**Task prompt**
In the records below, begin at the line containing "ATOM 113 O O" and end at the line containing "ATOM 139 O O"; quote every line in that span exactly, including both boundary lines, and no others.
━━━━━ Data under study ━━━━━
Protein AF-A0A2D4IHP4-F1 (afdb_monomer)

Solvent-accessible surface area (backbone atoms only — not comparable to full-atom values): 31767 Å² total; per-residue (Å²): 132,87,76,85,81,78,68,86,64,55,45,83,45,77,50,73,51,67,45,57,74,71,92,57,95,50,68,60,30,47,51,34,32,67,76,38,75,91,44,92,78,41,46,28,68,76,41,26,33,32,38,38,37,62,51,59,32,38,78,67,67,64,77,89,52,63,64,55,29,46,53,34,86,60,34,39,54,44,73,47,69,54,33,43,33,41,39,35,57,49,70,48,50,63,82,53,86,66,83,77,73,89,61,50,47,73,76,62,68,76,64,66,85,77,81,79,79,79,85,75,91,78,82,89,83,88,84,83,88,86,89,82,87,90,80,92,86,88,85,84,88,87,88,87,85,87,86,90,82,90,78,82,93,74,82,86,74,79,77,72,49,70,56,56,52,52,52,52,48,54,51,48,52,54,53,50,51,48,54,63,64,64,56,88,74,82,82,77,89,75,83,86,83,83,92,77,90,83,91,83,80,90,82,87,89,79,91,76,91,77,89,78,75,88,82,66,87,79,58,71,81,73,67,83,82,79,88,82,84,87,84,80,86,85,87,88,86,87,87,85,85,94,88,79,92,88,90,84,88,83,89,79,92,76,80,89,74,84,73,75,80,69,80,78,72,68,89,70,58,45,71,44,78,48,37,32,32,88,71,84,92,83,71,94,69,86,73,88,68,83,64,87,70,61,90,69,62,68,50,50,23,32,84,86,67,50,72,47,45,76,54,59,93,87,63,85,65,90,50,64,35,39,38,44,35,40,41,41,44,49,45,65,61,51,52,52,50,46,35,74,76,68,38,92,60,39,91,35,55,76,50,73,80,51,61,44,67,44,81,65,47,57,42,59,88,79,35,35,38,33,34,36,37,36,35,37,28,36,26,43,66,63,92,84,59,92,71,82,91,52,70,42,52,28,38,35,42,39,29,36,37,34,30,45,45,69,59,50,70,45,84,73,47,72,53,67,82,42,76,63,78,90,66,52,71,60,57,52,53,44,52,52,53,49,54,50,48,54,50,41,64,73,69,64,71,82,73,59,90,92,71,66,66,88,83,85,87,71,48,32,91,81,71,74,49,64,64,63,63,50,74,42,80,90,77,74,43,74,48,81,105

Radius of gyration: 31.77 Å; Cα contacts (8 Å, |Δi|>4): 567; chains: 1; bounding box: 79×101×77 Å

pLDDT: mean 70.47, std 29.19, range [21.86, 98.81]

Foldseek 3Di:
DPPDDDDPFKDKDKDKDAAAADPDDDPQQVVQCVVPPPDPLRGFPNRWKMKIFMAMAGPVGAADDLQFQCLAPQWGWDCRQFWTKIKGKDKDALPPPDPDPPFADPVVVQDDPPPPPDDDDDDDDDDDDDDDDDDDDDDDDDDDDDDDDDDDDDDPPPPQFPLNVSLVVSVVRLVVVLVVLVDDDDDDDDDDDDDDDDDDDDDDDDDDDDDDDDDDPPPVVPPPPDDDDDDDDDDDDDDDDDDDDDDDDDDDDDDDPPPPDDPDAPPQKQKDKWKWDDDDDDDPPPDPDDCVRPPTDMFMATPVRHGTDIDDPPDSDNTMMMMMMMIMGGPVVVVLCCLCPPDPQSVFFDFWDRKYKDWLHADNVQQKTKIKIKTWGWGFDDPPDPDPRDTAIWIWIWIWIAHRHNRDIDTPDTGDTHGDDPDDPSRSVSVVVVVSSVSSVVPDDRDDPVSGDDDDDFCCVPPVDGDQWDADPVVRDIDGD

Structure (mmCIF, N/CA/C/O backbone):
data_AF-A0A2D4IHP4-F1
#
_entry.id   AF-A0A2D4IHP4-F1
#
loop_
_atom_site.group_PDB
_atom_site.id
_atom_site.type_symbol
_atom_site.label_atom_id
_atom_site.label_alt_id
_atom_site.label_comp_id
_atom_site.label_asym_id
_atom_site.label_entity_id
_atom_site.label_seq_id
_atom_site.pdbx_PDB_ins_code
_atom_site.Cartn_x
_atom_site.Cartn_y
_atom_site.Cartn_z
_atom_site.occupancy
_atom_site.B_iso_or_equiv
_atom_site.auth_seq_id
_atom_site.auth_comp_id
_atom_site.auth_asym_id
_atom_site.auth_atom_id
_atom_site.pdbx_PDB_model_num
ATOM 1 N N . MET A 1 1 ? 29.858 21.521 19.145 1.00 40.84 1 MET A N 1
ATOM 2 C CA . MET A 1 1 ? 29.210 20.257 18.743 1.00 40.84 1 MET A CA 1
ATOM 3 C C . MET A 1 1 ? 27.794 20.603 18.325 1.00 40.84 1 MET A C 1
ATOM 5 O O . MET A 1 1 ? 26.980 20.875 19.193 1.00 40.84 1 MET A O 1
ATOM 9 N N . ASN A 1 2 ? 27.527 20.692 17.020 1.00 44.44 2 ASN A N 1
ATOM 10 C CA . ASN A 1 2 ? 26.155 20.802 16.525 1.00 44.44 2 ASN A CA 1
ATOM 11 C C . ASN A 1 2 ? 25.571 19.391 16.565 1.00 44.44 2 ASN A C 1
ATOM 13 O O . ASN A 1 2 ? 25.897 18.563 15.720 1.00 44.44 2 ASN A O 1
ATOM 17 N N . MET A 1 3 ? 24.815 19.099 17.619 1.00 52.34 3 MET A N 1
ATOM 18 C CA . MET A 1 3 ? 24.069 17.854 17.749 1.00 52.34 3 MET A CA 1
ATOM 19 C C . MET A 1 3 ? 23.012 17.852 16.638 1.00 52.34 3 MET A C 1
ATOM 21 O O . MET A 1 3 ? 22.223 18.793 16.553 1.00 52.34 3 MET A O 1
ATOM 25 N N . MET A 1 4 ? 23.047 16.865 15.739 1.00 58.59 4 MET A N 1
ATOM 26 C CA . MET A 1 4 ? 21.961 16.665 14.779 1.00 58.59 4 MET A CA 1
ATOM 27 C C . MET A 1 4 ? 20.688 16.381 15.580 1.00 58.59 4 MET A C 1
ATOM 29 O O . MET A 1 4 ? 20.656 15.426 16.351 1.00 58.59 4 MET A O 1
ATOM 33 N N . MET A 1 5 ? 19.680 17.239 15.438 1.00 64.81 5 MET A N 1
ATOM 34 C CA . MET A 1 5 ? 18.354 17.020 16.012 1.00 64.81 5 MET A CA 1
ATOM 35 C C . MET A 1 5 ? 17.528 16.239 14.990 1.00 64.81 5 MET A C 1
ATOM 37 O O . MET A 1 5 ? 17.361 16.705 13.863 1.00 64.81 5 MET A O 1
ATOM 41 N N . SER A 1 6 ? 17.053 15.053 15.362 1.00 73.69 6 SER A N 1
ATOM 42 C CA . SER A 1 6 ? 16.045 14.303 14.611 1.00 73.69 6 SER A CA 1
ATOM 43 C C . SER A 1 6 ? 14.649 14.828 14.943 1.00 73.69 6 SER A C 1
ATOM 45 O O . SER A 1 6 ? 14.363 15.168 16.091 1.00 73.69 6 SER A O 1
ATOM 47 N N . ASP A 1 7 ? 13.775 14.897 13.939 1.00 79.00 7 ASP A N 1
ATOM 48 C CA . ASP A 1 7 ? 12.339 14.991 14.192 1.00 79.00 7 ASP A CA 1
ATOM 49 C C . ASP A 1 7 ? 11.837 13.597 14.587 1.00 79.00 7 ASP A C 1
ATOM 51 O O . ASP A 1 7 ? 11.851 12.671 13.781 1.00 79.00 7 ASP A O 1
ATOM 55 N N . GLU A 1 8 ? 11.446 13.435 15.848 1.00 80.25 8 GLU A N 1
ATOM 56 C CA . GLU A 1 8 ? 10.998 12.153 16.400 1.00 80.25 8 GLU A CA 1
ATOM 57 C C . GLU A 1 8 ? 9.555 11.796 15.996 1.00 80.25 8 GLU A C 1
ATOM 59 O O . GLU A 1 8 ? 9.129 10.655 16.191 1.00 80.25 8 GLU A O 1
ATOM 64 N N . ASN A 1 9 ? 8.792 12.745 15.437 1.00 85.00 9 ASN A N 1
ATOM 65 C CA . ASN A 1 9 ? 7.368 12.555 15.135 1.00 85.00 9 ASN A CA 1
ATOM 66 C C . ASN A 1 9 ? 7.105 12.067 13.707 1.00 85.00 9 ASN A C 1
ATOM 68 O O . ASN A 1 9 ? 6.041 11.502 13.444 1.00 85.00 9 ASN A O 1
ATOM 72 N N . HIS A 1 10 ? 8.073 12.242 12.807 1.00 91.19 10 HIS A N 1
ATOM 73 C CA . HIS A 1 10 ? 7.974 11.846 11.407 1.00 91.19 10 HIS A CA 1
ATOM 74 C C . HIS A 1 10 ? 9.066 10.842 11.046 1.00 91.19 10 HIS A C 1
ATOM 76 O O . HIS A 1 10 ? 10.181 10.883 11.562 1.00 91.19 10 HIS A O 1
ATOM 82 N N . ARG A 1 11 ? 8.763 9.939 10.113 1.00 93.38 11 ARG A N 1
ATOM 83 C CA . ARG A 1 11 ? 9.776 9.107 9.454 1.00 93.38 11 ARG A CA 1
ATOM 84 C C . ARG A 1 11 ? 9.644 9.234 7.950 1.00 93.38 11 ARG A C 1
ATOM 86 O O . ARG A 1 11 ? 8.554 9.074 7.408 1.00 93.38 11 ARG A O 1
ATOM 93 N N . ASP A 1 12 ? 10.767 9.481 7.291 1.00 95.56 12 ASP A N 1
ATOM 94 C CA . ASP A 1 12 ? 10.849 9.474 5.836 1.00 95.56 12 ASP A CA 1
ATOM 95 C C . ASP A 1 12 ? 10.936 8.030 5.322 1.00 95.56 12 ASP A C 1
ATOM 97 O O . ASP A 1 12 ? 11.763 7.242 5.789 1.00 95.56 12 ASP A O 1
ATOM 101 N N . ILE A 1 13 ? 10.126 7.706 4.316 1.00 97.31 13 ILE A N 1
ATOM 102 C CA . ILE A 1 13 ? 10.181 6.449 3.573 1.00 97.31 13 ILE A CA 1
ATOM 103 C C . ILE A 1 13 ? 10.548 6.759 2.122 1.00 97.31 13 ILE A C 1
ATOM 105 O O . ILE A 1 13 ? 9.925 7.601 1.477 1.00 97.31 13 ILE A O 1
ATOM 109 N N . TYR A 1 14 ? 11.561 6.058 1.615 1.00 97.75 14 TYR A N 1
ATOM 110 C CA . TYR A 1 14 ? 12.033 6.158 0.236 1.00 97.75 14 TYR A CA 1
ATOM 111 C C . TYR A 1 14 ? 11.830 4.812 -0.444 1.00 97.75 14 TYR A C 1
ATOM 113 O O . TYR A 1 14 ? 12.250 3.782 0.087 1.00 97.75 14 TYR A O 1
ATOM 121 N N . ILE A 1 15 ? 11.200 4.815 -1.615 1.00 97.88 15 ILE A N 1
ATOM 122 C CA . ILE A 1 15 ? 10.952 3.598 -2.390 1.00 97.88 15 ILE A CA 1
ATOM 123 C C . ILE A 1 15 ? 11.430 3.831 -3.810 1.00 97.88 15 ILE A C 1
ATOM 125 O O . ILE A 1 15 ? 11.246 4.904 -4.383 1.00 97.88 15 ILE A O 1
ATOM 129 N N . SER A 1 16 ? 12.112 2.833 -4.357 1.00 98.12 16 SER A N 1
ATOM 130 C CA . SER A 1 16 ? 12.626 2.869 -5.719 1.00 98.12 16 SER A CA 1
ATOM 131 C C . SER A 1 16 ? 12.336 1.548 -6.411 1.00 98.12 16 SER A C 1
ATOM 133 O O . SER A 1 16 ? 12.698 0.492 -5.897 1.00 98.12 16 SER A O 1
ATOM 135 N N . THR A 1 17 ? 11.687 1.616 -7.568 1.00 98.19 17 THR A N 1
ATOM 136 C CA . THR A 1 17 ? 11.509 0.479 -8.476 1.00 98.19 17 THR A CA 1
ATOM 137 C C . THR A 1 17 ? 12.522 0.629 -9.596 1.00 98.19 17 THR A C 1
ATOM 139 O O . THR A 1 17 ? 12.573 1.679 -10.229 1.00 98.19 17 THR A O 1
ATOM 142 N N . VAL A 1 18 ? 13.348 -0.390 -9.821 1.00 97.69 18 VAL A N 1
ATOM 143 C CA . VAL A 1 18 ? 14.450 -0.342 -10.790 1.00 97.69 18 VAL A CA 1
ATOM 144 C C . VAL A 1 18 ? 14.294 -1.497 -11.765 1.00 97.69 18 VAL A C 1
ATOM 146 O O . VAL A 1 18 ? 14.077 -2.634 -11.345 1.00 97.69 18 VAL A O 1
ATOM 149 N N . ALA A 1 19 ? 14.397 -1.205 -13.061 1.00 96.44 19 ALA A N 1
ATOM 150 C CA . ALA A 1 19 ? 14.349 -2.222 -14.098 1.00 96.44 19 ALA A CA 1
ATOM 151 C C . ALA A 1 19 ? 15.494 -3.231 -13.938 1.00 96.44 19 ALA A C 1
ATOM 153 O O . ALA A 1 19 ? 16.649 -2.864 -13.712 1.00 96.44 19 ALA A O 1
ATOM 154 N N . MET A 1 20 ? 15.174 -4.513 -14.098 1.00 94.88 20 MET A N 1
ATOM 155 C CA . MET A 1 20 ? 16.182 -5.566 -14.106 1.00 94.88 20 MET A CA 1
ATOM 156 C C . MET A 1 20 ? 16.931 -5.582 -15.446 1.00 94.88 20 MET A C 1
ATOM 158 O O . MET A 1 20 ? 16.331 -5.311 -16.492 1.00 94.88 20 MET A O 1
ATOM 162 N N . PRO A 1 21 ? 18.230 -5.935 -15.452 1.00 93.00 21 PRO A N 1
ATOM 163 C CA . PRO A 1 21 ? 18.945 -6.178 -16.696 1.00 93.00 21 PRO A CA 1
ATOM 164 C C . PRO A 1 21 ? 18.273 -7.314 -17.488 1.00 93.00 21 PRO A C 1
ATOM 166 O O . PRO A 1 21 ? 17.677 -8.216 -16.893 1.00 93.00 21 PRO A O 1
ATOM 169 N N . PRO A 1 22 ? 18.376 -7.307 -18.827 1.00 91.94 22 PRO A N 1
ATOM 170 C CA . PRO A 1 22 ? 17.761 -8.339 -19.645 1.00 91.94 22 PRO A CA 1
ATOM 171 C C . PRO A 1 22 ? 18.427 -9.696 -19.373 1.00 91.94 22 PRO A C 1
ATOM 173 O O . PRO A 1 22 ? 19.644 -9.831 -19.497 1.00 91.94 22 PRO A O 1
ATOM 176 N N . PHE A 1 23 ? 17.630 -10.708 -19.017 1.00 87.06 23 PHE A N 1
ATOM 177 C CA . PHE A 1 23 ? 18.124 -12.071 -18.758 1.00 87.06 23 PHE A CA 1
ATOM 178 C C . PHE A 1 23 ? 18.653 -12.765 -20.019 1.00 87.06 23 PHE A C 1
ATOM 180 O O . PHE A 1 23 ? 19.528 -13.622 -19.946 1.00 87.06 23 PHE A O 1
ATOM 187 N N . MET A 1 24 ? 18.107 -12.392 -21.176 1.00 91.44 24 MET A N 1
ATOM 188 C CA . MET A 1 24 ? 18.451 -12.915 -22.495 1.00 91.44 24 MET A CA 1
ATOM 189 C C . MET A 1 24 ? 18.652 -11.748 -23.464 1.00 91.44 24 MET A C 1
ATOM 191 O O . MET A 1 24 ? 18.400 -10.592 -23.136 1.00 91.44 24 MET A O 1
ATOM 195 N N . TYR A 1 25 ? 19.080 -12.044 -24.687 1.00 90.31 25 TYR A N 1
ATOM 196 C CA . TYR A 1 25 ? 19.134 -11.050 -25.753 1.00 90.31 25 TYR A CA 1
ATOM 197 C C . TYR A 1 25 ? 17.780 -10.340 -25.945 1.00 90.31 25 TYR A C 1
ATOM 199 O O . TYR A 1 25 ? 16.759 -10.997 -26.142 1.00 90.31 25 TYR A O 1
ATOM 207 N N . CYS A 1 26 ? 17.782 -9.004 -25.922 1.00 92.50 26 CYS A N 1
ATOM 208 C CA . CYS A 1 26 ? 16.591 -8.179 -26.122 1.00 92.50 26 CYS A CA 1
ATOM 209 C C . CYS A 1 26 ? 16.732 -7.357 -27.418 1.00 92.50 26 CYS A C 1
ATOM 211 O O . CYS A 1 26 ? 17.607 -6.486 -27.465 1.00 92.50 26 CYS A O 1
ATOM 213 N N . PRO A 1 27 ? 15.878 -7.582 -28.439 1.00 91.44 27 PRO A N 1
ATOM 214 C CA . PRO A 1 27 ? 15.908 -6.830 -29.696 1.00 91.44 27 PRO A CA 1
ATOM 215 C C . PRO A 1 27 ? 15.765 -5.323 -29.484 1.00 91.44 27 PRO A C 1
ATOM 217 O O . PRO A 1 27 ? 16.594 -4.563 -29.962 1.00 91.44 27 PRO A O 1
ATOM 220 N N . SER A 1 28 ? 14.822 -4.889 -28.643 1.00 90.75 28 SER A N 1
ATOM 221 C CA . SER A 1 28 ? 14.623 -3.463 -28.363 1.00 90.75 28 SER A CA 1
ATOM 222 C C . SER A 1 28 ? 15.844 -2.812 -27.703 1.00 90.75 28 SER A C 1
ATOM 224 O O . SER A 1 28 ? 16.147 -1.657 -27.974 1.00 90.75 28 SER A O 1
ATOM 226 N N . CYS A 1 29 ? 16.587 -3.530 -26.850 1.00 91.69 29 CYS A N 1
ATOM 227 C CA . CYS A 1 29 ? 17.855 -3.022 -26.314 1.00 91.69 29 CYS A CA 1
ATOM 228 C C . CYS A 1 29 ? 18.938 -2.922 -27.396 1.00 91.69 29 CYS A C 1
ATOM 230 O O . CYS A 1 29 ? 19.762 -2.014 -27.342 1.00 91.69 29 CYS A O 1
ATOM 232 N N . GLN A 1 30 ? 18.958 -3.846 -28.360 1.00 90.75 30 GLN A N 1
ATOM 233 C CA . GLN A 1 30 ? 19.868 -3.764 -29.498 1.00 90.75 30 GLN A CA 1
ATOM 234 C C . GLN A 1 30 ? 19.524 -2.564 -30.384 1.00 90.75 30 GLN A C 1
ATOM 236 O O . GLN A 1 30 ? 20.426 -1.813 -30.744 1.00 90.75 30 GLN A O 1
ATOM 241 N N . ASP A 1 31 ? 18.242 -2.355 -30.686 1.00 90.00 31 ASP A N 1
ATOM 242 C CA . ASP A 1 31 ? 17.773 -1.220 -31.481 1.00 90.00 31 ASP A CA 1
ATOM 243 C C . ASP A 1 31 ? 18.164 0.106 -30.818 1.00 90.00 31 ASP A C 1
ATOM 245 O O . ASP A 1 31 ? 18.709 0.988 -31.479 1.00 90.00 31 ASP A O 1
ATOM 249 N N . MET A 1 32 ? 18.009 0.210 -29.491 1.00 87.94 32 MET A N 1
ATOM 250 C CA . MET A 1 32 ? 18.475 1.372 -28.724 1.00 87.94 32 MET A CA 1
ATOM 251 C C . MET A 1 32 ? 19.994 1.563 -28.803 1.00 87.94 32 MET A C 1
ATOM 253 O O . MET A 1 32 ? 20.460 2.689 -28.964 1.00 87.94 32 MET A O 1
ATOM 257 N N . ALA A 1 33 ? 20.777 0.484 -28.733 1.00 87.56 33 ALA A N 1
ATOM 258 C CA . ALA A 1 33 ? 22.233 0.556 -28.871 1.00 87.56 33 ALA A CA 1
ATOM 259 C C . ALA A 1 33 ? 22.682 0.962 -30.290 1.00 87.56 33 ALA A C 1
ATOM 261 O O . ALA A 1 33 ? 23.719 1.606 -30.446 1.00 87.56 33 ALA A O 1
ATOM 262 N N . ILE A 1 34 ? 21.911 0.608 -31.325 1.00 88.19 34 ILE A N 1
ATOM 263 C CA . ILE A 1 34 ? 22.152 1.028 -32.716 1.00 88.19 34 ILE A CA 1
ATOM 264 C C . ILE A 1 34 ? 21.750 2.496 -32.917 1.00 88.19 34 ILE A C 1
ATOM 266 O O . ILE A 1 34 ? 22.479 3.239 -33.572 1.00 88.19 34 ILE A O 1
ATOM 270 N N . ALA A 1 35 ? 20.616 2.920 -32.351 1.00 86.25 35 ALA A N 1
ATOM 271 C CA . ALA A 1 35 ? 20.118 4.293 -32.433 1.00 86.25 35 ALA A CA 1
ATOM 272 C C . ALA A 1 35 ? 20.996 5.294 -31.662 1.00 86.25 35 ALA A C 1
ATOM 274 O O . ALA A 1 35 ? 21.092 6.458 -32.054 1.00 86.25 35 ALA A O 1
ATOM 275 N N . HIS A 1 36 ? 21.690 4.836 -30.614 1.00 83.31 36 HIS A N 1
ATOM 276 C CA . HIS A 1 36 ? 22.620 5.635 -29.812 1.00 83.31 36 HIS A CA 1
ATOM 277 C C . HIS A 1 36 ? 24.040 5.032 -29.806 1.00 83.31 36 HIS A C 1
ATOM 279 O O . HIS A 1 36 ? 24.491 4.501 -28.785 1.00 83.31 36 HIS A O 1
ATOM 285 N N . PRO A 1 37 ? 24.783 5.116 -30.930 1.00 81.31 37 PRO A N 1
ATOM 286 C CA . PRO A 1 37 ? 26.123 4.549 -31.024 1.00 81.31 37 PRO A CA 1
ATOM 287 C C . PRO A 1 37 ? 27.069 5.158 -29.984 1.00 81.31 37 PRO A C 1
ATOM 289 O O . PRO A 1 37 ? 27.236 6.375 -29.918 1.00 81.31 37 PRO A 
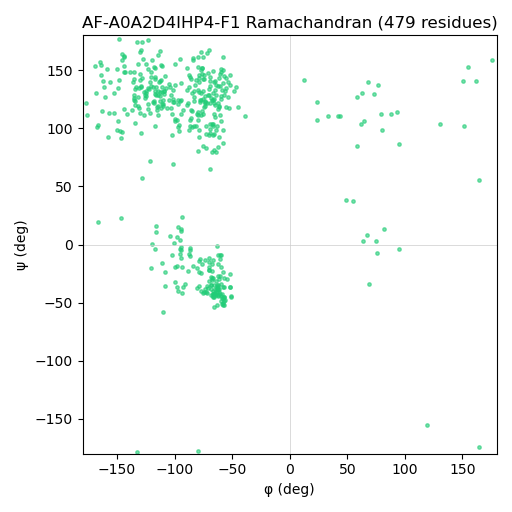O 1
ATOM 292 N N . GLY A 1 38 ? 27.738 4.305 -29.207 1.00 77.75 38 GLY A N 1
ATOM 293 C CA . GLY A 1 38 ? 28.735 4.721 -28.214 1.00 77.75 38 GLY A CA 1
ATOM 294 C C . GLY A 1 38 ? 28.210 4.879 -26.785 1.00 77.75 38 GLY A C 1
ATOM 295 O O . GLY A 1 38 ? 29.026 5.088 -25.890 1.00 77.75 38 GLY A O 1
ATOM 296 N N . ASP A 1 39 ? 26.905 4.718 -26.548 1.00 80.56 39 ASP A N 1
ATOM 297 C CA . ASP A 1 39 ? 26.340 4.636 -25.198 1.00 80.56 39 ASP A CA 1
ATOM 298 C C . ASP A 1 39 ? 26.155 3.161 -24.770 1.00 80.56 39 ASP A C 1
ATOM 300 O O . ASP A 1 39 ? 25.205 2.502 -25.200 1.00 80.56 39 ASP A O 1
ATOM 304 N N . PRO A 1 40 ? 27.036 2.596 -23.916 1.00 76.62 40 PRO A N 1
━━━━━
**Written response**
ATOM 113 O O . TYR A 1 14 ? 12.250 3.782 0.087 1.00 97.75 14 TYR A O 1
ATOM 121 N N . ILE A 1 15 ? 11.200 4.815 -1.615 1.00 97.88 15 ILE A N 1
ATOM 122 C CA . ILE A 1 15 ? 10.952 3.598 -2.390 1.00 97.88 15 ILE A CA 1
ATOM 123 C C . ILE A 1 15 ? 11.430 3.831 -3.810 1.00 97.88 15 ILE A C 1
ATOM 125 O O . ILE A 1 15 ? 11.246 4.904 -4.383 1.00 97.88 15 ILE A O 1
ATOM 129 N N . SER A 1 16 ? 12.112 2.833 -4.357 1.00 98.12 16 SER A N 1
ATOM 130 C CA . SER A 1 16 ? 12.626 2.869 -5.719 1.00 98.12 16 SER A CA 1
ATOM 131 C C . SER A 1 16 ? 12.336 1.548 -6.411 1.00 98.12 16 SER A C 1
ATOM 133 O O . SER A 1 16 ? 12.698 0.492 -5.897 1.00 98.12 16 SER A O 1
ATOM 135 N N . THR A 1 17 ? 11.687 1.616 -7.568 1.00 98.19 17 THR A N 1
ATOM 136 C CA . THR A 1 17 ? 11.509 0.479 -8.476 1.00 98.19 17 THR A CA 1
ATOM 137 C C . THR A 1 17 ? 12.522 0.629 -9.596 1.00 98.19 17 THR A C 1
ATOM 139 O O . THR A 1 17 ? 12.573 1.679 -10.229 1.00 98.19 17 THR A O 1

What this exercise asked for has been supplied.